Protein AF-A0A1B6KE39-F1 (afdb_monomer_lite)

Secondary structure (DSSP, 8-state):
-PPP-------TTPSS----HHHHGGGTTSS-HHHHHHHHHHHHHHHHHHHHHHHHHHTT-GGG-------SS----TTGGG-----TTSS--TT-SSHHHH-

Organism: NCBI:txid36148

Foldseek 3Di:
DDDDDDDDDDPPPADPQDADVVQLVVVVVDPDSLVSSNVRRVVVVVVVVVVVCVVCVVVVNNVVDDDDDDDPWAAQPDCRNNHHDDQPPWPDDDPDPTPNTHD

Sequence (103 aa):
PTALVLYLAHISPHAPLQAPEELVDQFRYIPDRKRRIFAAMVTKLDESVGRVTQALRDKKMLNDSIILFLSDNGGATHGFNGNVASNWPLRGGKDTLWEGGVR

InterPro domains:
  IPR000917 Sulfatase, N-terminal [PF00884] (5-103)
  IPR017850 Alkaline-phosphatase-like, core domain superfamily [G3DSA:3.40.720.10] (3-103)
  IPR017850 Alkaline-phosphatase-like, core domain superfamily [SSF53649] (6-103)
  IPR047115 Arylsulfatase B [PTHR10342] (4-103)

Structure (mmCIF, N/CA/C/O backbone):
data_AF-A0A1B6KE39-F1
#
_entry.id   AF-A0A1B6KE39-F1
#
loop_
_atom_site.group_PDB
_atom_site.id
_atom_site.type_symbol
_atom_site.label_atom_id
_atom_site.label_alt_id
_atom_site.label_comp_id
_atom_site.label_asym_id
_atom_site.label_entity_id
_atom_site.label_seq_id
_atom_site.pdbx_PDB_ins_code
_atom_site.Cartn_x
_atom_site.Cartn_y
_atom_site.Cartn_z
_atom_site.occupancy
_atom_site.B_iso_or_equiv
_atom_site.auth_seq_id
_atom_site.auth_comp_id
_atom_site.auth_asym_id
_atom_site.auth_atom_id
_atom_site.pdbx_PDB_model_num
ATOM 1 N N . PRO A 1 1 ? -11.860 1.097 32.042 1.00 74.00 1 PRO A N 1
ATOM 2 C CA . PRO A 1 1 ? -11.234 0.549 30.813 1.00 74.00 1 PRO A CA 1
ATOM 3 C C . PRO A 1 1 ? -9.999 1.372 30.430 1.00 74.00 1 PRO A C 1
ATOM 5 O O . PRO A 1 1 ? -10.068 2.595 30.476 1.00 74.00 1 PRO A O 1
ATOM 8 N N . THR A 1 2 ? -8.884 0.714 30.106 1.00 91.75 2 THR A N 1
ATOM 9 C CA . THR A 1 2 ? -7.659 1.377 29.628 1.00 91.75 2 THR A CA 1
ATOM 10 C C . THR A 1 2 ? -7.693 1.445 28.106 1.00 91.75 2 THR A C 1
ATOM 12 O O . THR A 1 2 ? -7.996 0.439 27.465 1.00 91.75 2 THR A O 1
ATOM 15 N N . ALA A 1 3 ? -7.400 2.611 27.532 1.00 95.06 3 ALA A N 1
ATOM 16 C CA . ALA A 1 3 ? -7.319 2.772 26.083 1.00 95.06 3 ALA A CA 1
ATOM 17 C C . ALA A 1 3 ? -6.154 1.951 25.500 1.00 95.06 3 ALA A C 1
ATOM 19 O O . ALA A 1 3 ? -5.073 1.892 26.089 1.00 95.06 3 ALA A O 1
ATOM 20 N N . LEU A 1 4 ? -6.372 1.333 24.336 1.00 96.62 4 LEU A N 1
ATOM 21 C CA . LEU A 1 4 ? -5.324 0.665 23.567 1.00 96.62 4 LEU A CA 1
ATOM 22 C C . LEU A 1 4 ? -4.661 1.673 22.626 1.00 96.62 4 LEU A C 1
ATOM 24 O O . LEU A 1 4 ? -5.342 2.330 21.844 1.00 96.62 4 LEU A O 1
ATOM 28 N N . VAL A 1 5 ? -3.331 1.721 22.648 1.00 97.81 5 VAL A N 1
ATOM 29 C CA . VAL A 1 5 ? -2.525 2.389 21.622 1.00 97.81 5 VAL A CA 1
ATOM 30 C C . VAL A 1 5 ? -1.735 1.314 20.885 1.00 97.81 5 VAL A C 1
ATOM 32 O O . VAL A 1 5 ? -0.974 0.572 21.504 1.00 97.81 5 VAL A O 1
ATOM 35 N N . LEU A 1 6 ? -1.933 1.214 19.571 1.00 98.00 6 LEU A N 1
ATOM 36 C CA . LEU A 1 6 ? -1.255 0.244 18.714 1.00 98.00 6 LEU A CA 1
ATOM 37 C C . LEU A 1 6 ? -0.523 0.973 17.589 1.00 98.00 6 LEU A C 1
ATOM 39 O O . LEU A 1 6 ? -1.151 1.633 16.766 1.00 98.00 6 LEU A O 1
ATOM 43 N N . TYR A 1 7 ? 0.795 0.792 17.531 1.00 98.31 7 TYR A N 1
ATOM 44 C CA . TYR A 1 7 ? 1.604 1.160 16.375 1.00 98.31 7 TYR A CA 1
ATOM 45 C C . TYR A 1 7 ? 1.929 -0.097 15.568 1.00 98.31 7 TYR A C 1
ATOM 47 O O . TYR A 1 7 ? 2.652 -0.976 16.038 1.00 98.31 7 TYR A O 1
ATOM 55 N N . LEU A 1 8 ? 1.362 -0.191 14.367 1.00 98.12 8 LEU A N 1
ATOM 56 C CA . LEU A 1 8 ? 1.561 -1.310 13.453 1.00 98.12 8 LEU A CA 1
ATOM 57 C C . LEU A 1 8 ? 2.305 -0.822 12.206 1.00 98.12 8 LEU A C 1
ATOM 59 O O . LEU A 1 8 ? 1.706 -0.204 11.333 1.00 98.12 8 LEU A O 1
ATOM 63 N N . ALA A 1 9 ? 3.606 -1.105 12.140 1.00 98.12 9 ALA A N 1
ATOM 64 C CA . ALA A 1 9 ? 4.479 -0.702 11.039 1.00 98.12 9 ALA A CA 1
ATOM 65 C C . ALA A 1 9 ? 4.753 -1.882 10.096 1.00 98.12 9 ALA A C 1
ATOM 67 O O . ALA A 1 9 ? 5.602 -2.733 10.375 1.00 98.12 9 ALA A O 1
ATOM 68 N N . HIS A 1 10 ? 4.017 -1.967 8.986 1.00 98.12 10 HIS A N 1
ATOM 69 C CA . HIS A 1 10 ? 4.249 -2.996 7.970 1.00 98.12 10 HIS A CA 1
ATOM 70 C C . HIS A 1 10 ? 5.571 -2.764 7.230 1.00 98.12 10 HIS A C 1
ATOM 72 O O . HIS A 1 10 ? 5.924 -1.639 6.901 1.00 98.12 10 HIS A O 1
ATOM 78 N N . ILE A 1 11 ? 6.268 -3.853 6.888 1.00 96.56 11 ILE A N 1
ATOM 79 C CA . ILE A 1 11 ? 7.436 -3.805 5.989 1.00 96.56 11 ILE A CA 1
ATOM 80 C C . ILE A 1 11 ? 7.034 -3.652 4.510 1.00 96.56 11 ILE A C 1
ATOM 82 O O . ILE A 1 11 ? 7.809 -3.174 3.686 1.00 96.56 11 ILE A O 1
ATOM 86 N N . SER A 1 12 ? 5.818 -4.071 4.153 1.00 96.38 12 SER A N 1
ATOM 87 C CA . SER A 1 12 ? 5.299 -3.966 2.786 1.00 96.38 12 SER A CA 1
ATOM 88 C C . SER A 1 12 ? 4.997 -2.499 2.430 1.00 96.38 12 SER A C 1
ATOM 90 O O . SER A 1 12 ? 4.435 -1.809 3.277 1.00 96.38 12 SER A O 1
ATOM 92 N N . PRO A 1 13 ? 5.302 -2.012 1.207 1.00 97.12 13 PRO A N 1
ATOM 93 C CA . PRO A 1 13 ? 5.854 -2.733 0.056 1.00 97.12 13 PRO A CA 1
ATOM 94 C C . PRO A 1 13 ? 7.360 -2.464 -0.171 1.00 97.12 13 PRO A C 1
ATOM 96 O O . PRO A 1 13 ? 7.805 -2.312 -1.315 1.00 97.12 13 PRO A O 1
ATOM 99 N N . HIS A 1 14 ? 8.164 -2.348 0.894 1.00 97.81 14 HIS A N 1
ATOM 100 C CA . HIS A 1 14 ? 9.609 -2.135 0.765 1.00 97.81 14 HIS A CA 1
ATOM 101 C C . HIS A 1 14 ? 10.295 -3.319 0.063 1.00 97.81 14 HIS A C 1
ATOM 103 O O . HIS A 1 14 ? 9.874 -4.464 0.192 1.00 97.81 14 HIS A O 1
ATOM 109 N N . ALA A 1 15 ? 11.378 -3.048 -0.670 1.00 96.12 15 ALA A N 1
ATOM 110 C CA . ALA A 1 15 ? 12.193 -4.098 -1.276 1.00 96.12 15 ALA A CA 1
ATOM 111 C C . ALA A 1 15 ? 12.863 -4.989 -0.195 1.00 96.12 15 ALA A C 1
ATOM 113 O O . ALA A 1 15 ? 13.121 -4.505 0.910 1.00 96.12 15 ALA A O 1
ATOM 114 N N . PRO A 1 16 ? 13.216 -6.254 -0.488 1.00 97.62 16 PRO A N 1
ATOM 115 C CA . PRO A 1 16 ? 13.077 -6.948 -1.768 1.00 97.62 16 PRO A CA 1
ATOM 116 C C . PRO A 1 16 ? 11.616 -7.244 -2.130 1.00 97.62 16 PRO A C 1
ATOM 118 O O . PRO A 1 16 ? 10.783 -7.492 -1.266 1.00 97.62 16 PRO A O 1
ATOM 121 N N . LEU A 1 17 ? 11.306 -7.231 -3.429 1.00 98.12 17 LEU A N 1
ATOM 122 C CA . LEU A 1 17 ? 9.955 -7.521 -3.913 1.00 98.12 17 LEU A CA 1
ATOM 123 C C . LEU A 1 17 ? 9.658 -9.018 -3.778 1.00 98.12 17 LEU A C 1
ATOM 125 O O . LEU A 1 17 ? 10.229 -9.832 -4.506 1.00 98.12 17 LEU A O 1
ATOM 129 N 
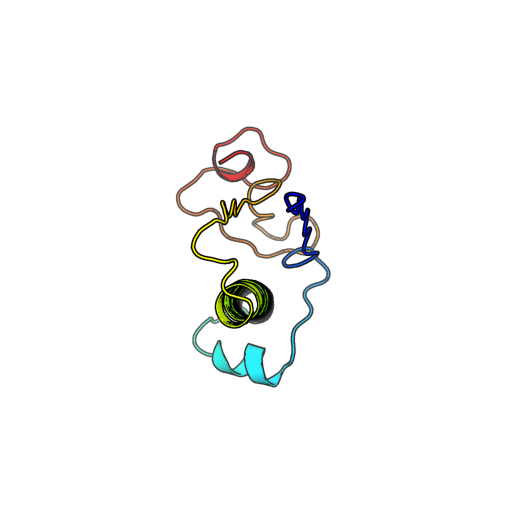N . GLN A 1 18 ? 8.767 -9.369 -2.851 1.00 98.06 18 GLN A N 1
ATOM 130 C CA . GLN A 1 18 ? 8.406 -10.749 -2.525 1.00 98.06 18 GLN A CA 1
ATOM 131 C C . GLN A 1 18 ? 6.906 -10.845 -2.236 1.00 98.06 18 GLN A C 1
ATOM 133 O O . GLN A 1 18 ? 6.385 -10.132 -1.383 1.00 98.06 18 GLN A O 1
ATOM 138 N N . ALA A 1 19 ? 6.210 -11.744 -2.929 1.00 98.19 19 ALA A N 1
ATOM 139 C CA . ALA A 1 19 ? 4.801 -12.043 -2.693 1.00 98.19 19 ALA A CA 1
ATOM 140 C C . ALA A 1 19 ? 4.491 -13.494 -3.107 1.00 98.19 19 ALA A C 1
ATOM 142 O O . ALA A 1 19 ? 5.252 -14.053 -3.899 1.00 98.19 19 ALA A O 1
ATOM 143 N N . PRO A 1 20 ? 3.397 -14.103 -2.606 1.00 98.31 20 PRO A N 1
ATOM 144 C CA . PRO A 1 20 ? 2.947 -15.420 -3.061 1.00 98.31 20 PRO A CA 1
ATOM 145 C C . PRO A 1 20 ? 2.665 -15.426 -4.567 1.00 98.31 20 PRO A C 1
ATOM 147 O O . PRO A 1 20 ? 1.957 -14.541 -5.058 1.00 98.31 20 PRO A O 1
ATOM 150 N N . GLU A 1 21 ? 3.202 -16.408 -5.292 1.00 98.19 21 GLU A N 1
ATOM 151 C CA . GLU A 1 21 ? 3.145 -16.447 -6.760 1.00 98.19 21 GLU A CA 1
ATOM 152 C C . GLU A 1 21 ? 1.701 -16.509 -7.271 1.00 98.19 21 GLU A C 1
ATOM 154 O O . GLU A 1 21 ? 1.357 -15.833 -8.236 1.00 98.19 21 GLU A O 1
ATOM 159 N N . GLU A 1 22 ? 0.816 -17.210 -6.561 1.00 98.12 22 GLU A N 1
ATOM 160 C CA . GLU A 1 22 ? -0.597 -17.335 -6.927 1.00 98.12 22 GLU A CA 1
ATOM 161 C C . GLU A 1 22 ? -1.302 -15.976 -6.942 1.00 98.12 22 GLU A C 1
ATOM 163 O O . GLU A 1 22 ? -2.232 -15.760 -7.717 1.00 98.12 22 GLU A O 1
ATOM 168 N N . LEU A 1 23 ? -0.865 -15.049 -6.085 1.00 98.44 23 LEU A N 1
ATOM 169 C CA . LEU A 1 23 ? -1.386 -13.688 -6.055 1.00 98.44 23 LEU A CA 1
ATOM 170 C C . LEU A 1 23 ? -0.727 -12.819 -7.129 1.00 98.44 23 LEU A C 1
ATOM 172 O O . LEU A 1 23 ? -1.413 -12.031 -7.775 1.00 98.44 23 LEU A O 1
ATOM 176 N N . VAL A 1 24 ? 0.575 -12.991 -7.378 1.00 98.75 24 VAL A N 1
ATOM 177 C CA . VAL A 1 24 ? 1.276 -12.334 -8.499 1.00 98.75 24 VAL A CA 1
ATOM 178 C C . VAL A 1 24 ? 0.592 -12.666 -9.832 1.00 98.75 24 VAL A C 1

━━━

Out of the entries above, write out only the lines between the line holding "ATOM 82 O O" and the line holding "ATOM 110 C CA", inclusive, each exactly as given.

Result of the exercise:
ATOM 82 O O . ILE A 1 11 ? 7.809 -3.174 3.686 1.00 96.56 11 ILE A O 1
ATOM 86 N N . SER A 1 12 ? 5.818 -4.071 4.153 1.00 96.38 12 SER A N 1
ATOM 87 C CA . SER A 1 12 ? 5.299 -3.966 2.786 1.00 96.38 12 SER A CA 1
ATOM 88 C C . SER A 1 12 ? 4.997 -2.499 2.430 1.00 96.38 12 SER A C 1
ATOM 90 O O . SER A 1 12 ? 4.435 -1.809 3.277 1.00 96.38 12 SER A O 1
ATOM 92 N N . PRO A 1 13 ? 5.302 -2.012 1.207 1.00 97.12 13 PRO A N 1
ATOM 93 C CA . PRO A 1 13 ? 5.854 -2.733 0.056 1.00 97.12 13 PRO A CA 1
ATOM 94 C C . PRO A 1 13 ? 7.360 -2.464 -0.171 1.00 97.12 13 PRO A C 1
ATOM 96 O O . PRO A 1 13 ? 7.805 -2.312 -1.315 1.00 97.12 13 PRO A O 1
ATOM 99 N N . HIS A 1 14 ? 8.164 -2.348 0.894 1.00 97.81 14 HIS A N 1
ATOM 100 C CA . HIS A 1 14 ? 9.609 -2.135 0.765 1.00 97.81 14 HIS A CA 1
ATOM 101 C C . HIS A 1 14 ? 10.295 -3.319 0.063 1.00 97.81 14 HIS A C 1
ATOM 103 O O . HIS A 1 14 ? 9.874 -4.464 0.192 1.00 97.81 14 HIS A O 1
ATOM 109 N N . ALA A 1 15 ? 11.378 -3.048 -0.670 1.00 96.12 15 ALA A N 1
ATOM 110 C CA . ALA A 1 15 ? 12.193 -4.098 -1.276 1.00 96.12 15 ALA A CA 1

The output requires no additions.